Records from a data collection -
########################################

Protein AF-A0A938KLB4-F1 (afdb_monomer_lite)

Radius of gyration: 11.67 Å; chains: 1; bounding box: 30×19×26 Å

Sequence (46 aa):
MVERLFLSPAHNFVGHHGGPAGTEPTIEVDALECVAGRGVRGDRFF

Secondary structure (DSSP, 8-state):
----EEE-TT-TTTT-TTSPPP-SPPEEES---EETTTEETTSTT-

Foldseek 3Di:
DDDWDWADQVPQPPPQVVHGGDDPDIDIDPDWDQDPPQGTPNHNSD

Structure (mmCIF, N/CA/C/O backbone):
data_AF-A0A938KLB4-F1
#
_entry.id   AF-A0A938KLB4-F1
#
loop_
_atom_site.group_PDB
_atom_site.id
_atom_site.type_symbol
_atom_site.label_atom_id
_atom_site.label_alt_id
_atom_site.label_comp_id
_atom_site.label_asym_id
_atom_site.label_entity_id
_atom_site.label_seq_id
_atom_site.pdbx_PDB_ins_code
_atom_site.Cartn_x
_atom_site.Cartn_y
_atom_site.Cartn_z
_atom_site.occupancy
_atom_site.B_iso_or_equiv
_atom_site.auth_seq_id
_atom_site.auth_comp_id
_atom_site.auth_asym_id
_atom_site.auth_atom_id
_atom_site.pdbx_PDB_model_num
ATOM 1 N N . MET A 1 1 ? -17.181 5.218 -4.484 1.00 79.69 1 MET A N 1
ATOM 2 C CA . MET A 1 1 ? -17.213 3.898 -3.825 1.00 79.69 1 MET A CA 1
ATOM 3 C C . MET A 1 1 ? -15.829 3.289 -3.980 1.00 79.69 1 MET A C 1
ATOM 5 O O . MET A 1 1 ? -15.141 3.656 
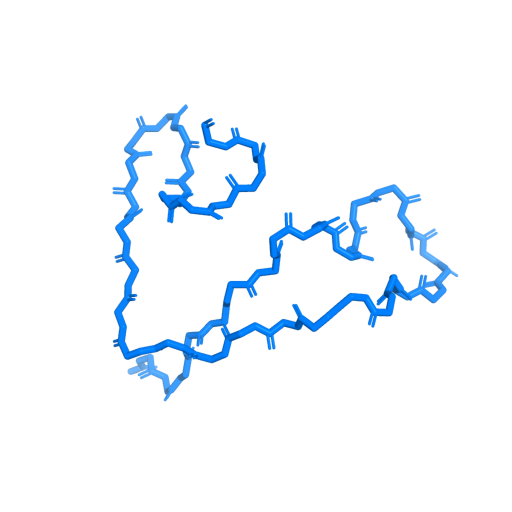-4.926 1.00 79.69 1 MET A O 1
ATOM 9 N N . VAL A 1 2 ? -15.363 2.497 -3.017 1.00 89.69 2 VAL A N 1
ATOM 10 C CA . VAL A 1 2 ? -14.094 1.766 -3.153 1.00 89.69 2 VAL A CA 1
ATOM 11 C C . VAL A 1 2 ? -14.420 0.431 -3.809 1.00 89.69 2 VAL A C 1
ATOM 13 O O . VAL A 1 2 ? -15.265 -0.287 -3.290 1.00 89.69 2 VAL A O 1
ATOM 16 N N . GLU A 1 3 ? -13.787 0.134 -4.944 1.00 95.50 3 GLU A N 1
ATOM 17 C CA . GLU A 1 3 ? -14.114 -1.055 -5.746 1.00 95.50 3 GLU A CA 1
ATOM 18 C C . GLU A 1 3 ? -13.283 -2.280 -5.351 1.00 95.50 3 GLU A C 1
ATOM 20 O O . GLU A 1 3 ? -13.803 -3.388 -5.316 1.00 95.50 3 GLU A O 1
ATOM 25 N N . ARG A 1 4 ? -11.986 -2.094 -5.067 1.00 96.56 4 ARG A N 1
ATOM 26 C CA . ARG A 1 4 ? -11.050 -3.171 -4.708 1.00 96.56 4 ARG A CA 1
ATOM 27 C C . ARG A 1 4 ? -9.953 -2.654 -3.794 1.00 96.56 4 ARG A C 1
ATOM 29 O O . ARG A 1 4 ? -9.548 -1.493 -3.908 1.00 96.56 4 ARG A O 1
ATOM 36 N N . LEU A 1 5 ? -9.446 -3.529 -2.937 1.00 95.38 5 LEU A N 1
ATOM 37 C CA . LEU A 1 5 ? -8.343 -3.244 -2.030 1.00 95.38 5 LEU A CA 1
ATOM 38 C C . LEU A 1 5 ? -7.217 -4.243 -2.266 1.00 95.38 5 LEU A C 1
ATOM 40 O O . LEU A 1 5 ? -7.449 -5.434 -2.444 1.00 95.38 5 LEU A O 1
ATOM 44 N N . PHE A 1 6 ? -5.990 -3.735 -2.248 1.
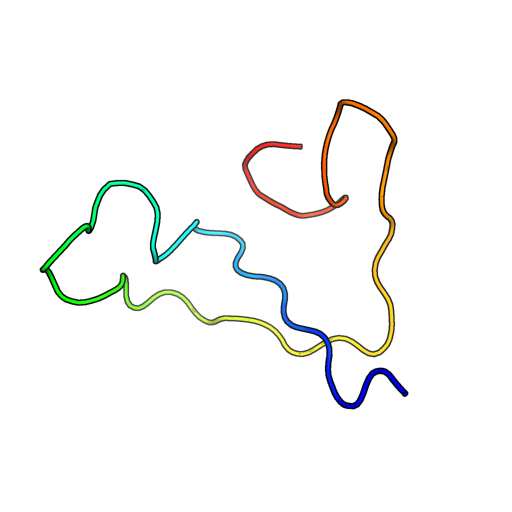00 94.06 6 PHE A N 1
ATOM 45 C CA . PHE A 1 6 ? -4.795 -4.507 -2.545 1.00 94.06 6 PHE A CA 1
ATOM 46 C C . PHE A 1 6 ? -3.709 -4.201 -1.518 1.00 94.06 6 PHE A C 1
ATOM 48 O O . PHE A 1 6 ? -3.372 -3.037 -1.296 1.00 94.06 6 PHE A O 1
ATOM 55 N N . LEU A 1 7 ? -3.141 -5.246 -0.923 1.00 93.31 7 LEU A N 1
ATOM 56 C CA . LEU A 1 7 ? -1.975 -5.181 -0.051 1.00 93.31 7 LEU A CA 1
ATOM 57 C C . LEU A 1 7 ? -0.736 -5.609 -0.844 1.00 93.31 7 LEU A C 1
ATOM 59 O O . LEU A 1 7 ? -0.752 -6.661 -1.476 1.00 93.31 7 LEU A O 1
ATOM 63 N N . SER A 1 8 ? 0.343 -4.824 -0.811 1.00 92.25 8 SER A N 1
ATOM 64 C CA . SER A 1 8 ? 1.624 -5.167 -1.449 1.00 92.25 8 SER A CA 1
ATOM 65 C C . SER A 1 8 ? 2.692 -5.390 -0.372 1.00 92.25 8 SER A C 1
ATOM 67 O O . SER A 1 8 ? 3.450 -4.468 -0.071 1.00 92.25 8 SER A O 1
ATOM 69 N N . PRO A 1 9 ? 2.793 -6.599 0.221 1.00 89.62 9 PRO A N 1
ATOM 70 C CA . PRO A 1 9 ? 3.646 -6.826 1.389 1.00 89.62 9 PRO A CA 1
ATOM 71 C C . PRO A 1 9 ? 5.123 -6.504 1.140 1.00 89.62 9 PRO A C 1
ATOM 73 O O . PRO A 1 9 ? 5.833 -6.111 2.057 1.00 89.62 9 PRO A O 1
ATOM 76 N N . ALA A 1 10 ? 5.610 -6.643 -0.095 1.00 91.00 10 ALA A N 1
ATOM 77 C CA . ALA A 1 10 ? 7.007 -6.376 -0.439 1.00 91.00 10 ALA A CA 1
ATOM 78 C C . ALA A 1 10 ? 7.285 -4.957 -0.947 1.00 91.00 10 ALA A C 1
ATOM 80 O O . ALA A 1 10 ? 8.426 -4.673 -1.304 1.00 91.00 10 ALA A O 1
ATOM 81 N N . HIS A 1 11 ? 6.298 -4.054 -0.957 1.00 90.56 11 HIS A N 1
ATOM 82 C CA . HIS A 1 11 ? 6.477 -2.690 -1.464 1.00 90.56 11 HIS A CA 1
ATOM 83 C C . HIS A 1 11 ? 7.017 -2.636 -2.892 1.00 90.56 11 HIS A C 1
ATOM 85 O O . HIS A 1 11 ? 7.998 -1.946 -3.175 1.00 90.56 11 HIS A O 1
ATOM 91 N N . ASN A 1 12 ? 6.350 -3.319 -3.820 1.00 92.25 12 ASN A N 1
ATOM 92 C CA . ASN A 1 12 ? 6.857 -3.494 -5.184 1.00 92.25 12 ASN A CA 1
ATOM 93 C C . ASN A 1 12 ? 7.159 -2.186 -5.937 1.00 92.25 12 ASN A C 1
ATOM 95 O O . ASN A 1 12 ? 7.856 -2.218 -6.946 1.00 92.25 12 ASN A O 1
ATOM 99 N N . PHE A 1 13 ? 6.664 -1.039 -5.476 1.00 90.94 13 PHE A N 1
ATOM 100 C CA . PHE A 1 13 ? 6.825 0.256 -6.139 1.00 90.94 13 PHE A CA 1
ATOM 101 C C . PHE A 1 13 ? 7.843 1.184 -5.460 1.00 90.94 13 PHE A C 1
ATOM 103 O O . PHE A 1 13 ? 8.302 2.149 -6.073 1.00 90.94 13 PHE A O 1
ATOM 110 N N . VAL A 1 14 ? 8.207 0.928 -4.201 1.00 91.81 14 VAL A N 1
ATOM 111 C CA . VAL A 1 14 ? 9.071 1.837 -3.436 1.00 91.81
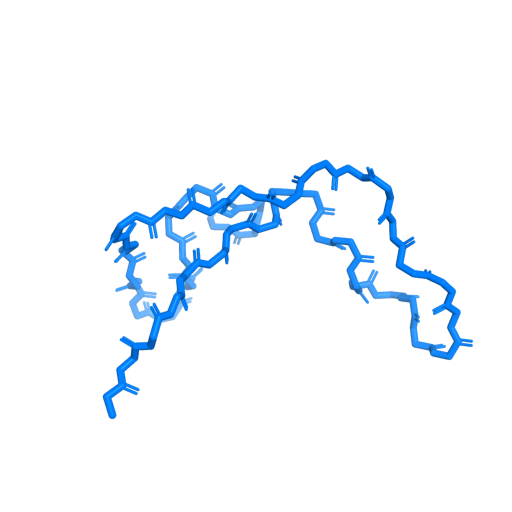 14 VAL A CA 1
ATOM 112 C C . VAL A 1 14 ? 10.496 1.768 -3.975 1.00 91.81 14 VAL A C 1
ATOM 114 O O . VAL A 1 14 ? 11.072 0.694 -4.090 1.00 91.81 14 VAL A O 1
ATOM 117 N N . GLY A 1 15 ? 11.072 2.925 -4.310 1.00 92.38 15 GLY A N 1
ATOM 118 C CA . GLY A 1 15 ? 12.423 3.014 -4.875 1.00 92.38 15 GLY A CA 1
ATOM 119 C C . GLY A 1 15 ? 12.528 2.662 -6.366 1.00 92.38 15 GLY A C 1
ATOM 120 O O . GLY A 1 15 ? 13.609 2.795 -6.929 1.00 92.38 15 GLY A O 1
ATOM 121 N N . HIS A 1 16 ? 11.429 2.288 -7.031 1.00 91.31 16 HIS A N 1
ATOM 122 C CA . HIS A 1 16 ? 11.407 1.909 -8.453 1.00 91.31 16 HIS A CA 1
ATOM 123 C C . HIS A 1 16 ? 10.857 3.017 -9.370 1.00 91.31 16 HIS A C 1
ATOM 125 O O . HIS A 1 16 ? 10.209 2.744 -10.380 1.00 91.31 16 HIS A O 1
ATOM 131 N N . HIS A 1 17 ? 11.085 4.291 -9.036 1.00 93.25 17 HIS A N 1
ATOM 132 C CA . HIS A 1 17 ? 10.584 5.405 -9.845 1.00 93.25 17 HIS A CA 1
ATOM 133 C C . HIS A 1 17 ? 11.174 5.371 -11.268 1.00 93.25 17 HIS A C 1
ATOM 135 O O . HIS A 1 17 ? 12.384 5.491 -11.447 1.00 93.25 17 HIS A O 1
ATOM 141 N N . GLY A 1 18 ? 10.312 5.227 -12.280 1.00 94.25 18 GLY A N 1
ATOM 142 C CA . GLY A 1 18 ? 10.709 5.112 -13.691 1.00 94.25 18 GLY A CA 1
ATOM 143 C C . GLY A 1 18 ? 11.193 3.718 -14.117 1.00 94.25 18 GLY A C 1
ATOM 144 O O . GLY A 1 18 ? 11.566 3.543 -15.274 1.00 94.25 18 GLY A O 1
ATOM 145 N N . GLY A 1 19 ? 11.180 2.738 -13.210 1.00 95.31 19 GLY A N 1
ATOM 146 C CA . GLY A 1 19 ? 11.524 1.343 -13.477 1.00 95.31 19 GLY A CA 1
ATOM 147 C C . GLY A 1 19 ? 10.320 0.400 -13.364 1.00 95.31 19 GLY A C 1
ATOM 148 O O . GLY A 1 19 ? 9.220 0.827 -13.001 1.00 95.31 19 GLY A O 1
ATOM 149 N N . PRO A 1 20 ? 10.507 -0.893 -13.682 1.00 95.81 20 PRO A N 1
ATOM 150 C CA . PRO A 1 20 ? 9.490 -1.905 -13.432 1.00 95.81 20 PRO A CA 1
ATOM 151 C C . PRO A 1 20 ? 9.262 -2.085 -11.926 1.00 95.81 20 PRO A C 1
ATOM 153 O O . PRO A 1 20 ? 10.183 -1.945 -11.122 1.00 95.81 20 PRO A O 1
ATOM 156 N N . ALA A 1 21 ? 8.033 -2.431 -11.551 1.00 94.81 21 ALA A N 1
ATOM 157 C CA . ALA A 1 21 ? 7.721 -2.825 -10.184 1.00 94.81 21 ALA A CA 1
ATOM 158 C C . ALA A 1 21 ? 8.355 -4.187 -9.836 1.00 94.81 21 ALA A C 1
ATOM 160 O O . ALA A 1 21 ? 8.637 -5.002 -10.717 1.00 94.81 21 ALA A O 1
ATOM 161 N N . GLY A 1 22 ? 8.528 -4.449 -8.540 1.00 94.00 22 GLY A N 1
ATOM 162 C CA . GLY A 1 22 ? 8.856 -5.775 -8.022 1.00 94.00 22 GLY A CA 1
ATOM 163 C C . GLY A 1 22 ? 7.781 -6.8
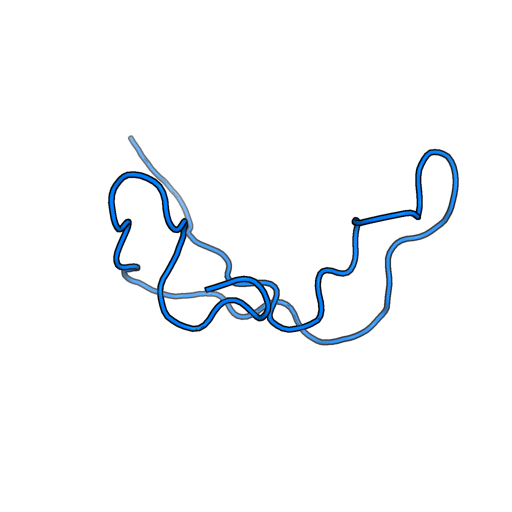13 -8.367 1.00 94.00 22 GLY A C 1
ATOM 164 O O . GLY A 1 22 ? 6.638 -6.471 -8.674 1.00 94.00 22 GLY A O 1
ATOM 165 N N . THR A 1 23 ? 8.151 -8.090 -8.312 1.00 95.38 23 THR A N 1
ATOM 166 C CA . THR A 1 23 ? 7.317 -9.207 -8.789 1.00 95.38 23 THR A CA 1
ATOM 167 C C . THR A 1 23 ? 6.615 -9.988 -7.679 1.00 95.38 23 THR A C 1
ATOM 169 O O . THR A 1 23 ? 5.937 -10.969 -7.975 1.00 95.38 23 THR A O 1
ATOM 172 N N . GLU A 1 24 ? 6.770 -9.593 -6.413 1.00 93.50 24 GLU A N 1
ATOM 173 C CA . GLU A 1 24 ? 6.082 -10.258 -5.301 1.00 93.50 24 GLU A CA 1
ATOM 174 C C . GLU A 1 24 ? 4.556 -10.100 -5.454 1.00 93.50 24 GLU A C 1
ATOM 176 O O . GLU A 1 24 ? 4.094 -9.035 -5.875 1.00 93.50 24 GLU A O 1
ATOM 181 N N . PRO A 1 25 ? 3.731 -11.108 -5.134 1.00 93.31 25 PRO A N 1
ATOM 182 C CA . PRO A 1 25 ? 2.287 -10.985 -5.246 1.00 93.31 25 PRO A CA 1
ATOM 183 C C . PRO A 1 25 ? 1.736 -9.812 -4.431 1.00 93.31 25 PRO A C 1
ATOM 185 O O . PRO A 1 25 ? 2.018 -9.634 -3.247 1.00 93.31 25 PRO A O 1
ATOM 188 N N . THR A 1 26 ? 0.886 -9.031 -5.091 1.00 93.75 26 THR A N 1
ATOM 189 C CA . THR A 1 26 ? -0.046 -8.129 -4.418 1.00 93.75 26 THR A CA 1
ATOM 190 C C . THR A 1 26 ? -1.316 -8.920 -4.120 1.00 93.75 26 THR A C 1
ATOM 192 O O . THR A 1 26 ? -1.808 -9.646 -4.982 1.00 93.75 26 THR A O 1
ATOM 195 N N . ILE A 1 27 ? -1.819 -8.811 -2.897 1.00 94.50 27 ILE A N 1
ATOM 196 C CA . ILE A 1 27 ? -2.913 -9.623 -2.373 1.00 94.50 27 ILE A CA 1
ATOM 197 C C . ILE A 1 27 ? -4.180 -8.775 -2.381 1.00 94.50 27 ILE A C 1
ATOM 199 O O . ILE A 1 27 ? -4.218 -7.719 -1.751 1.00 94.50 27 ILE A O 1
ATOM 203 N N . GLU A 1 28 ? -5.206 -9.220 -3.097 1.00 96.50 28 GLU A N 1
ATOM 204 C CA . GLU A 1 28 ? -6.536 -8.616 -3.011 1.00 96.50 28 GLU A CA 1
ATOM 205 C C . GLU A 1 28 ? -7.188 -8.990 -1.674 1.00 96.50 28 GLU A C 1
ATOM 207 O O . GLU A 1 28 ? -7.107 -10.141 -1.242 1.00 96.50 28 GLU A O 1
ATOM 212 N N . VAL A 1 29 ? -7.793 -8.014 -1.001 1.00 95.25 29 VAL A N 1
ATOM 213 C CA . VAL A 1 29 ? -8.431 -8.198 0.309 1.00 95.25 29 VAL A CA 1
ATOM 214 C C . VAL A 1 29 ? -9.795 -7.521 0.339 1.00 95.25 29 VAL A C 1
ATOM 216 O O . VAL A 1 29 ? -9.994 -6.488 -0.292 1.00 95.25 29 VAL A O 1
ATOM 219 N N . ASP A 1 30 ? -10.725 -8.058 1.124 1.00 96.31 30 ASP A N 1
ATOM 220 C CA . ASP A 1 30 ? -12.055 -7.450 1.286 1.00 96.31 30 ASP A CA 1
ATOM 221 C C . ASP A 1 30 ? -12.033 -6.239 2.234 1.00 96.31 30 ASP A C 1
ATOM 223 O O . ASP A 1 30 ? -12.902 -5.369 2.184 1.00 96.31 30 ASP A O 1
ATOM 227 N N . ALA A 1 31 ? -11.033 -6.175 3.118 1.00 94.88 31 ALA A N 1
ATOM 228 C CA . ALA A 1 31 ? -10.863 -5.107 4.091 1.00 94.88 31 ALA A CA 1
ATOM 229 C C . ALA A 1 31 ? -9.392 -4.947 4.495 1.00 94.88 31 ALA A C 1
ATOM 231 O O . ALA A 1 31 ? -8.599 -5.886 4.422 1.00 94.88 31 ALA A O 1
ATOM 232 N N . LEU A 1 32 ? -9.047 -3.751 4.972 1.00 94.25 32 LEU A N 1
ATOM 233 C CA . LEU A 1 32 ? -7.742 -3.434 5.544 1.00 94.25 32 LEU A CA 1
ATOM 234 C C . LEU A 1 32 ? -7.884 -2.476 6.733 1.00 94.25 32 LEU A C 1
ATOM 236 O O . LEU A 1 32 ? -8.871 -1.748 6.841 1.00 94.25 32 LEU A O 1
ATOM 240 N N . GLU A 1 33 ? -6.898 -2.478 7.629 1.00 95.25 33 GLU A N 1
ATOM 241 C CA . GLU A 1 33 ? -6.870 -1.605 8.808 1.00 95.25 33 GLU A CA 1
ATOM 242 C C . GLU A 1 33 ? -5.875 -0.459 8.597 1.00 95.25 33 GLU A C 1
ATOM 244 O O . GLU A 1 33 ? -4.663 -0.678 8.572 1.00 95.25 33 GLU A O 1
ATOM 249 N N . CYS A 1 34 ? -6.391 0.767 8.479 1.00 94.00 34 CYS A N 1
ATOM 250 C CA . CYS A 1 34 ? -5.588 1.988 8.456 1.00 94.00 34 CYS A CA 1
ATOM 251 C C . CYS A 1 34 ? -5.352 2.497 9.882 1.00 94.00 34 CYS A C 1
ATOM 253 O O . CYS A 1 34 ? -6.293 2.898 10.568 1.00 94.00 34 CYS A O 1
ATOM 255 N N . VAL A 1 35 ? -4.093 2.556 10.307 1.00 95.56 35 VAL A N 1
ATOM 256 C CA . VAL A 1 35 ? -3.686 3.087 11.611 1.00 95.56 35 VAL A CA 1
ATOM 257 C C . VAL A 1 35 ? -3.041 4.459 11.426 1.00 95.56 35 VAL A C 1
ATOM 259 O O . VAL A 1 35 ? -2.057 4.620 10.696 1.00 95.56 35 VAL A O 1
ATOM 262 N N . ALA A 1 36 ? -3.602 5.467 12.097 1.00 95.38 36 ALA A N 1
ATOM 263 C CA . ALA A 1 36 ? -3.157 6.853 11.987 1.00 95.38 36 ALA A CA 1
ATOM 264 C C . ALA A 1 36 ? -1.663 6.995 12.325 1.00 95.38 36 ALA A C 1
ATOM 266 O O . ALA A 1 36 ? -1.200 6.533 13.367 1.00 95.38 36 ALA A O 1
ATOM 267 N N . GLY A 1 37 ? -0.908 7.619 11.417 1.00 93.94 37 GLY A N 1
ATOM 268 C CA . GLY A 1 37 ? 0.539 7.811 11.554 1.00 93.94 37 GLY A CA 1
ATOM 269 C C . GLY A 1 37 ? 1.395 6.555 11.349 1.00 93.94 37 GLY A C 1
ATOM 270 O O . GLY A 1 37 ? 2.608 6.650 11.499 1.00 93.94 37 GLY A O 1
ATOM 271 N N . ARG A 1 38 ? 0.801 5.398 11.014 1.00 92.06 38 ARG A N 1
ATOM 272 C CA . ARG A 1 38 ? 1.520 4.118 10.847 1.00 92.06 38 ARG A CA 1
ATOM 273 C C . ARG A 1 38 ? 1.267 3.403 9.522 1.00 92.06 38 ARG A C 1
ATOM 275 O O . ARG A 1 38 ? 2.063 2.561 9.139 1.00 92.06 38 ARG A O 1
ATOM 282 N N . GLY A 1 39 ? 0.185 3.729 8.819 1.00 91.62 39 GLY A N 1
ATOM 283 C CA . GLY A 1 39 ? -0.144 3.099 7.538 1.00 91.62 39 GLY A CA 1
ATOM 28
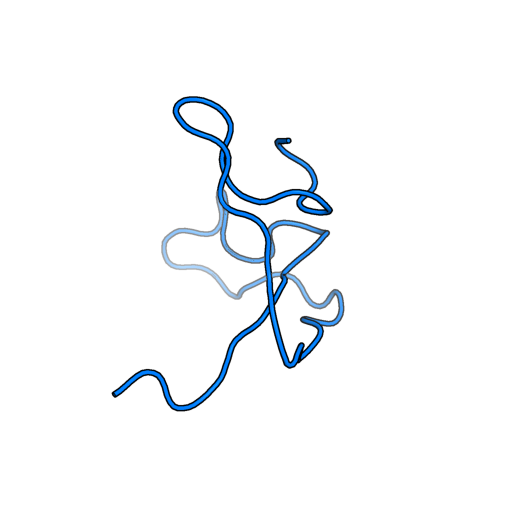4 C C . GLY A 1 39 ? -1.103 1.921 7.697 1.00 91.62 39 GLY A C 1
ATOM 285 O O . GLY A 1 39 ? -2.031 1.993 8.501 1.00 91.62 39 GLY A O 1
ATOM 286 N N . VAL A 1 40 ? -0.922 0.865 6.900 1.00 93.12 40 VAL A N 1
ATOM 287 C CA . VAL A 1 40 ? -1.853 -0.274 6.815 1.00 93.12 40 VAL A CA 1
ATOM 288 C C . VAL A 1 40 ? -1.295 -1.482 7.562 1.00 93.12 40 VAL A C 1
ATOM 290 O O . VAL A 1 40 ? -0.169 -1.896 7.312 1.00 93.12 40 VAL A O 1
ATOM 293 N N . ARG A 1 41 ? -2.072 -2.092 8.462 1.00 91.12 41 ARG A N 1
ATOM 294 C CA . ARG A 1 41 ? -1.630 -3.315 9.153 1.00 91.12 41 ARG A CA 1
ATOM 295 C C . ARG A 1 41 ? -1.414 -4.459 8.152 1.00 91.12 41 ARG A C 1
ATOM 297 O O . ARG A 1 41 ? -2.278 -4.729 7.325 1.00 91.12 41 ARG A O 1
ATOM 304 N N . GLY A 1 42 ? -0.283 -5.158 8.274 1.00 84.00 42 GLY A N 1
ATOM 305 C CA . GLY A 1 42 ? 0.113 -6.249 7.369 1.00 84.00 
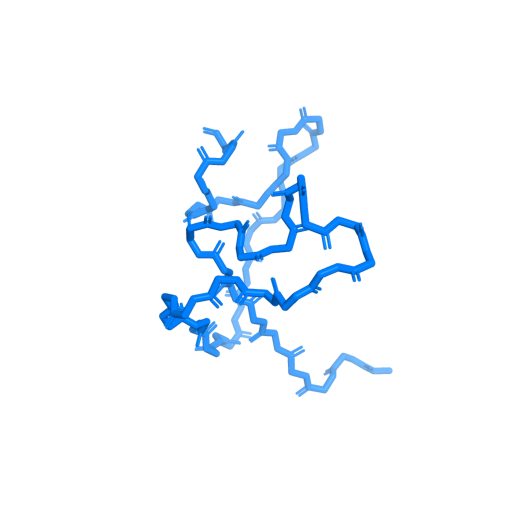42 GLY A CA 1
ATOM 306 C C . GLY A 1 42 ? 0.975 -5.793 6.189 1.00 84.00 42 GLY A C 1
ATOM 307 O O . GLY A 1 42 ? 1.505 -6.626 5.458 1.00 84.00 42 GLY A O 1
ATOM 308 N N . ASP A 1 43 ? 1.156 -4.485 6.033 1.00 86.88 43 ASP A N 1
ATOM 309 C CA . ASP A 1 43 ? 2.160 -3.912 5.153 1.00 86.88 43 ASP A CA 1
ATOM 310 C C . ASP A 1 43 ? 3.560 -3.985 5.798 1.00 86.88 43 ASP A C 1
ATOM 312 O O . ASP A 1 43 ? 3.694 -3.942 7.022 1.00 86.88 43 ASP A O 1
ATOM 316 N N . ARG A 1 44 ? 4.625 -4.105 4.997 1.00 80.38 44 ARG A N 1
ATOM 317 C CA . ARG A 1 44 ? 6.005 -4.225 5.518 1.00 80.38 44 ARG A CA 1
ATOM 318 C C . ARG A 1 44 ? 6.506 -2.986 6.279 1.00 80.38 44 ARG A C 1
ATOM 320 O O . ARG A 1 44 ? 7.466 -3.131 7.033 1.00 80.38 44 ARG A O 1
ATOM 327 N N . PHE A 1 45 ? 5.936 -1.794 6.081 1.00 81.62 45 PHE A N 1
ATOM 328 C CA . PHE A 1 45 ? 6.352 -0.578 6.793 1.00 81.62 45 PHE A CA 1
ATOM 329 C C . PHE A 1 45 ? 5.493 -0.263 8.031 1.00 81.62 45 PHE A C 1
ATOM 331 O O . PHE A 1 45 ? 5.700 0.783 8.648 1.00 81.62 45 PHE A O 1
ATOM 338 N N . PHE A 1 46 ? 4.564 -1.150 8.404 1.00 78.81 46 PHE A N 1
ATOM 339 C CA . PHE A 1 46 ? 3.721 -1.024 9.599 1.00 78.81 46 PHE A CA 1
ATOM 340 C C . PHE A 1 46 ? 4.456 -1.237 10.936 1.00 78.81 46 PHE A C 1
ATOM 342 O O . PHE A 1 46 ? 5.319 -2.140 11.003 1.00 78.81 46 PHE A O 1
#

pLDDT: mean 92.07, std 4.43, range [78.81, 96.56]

########################################

WORK TO COMPLETE - Please give an exact copy of the entries above, from the line with "ATOM 10 C CA" down to the line with "ATOM 37 C CA", inclusive, and nothing else.

WRITTEN SOLUTION -
ATOM 10 C CA . VAL A 1 2 ? -14.094 1.766 -3.153 1.00 89.69 2 VAL A CA 1
ATOM 11 C C . VAL A 1 2 ? -14.420 0.431 -3.809 1.00 89.69 2 VAL A C 1
ATOM 13 O O . VAL A 1 2 ? -15.265 -0.287 -3.290 1.00 89.69 2 VAL A O 1
ATOM 16 N N . GLU A 1 3 ? -13.787 0.134 -4.944 1.00 95.50 3 GLU A N 1
ATOM 17 C CA . GLU A 1 3 ? -14.114 -1.055 -5.746 1.00 95.50 3 GLU A CA 1
ATOM 18 C C . GLU A 1 3 ? -13.283 -2.280 -5.351 1.00 95.50 3 GLU A C 1
ATOM 20 O O . GLU A 1 3 ? -13.803 -3.388 -5.316 1.00 95.50 3 GLU A O 1
ATOM 25 N N . ARG A 1 4 ? -11.986 -2.094 -5.067 1.00 96.56 4 ARG A N 1
ATOM 26 C CA . ARG A 1 4 ? -11.050 -3.171 -4.708 1.00 96.56 4 ARG A CA 1
ATOM 27 C C . ARG A 1 4 ? -9.953 -2.654 -3.794 1.00 96.56 4 ARG A C 1
ATOM 29 O O . ARG A 1 4 ? -9.548 -1.493 -3.908 1.00 96.56 4 ARG A O 1
ATOM 36 N N . LEU A 1 5 ? -9.446 -3.529 -2.937 1.00 95.38 5 LEU A N 1
ATOM 37 C CA . LEU A 1 5 ? -8.343 -3.244 -2.030 1.00 95.38 5 LEU A CA 1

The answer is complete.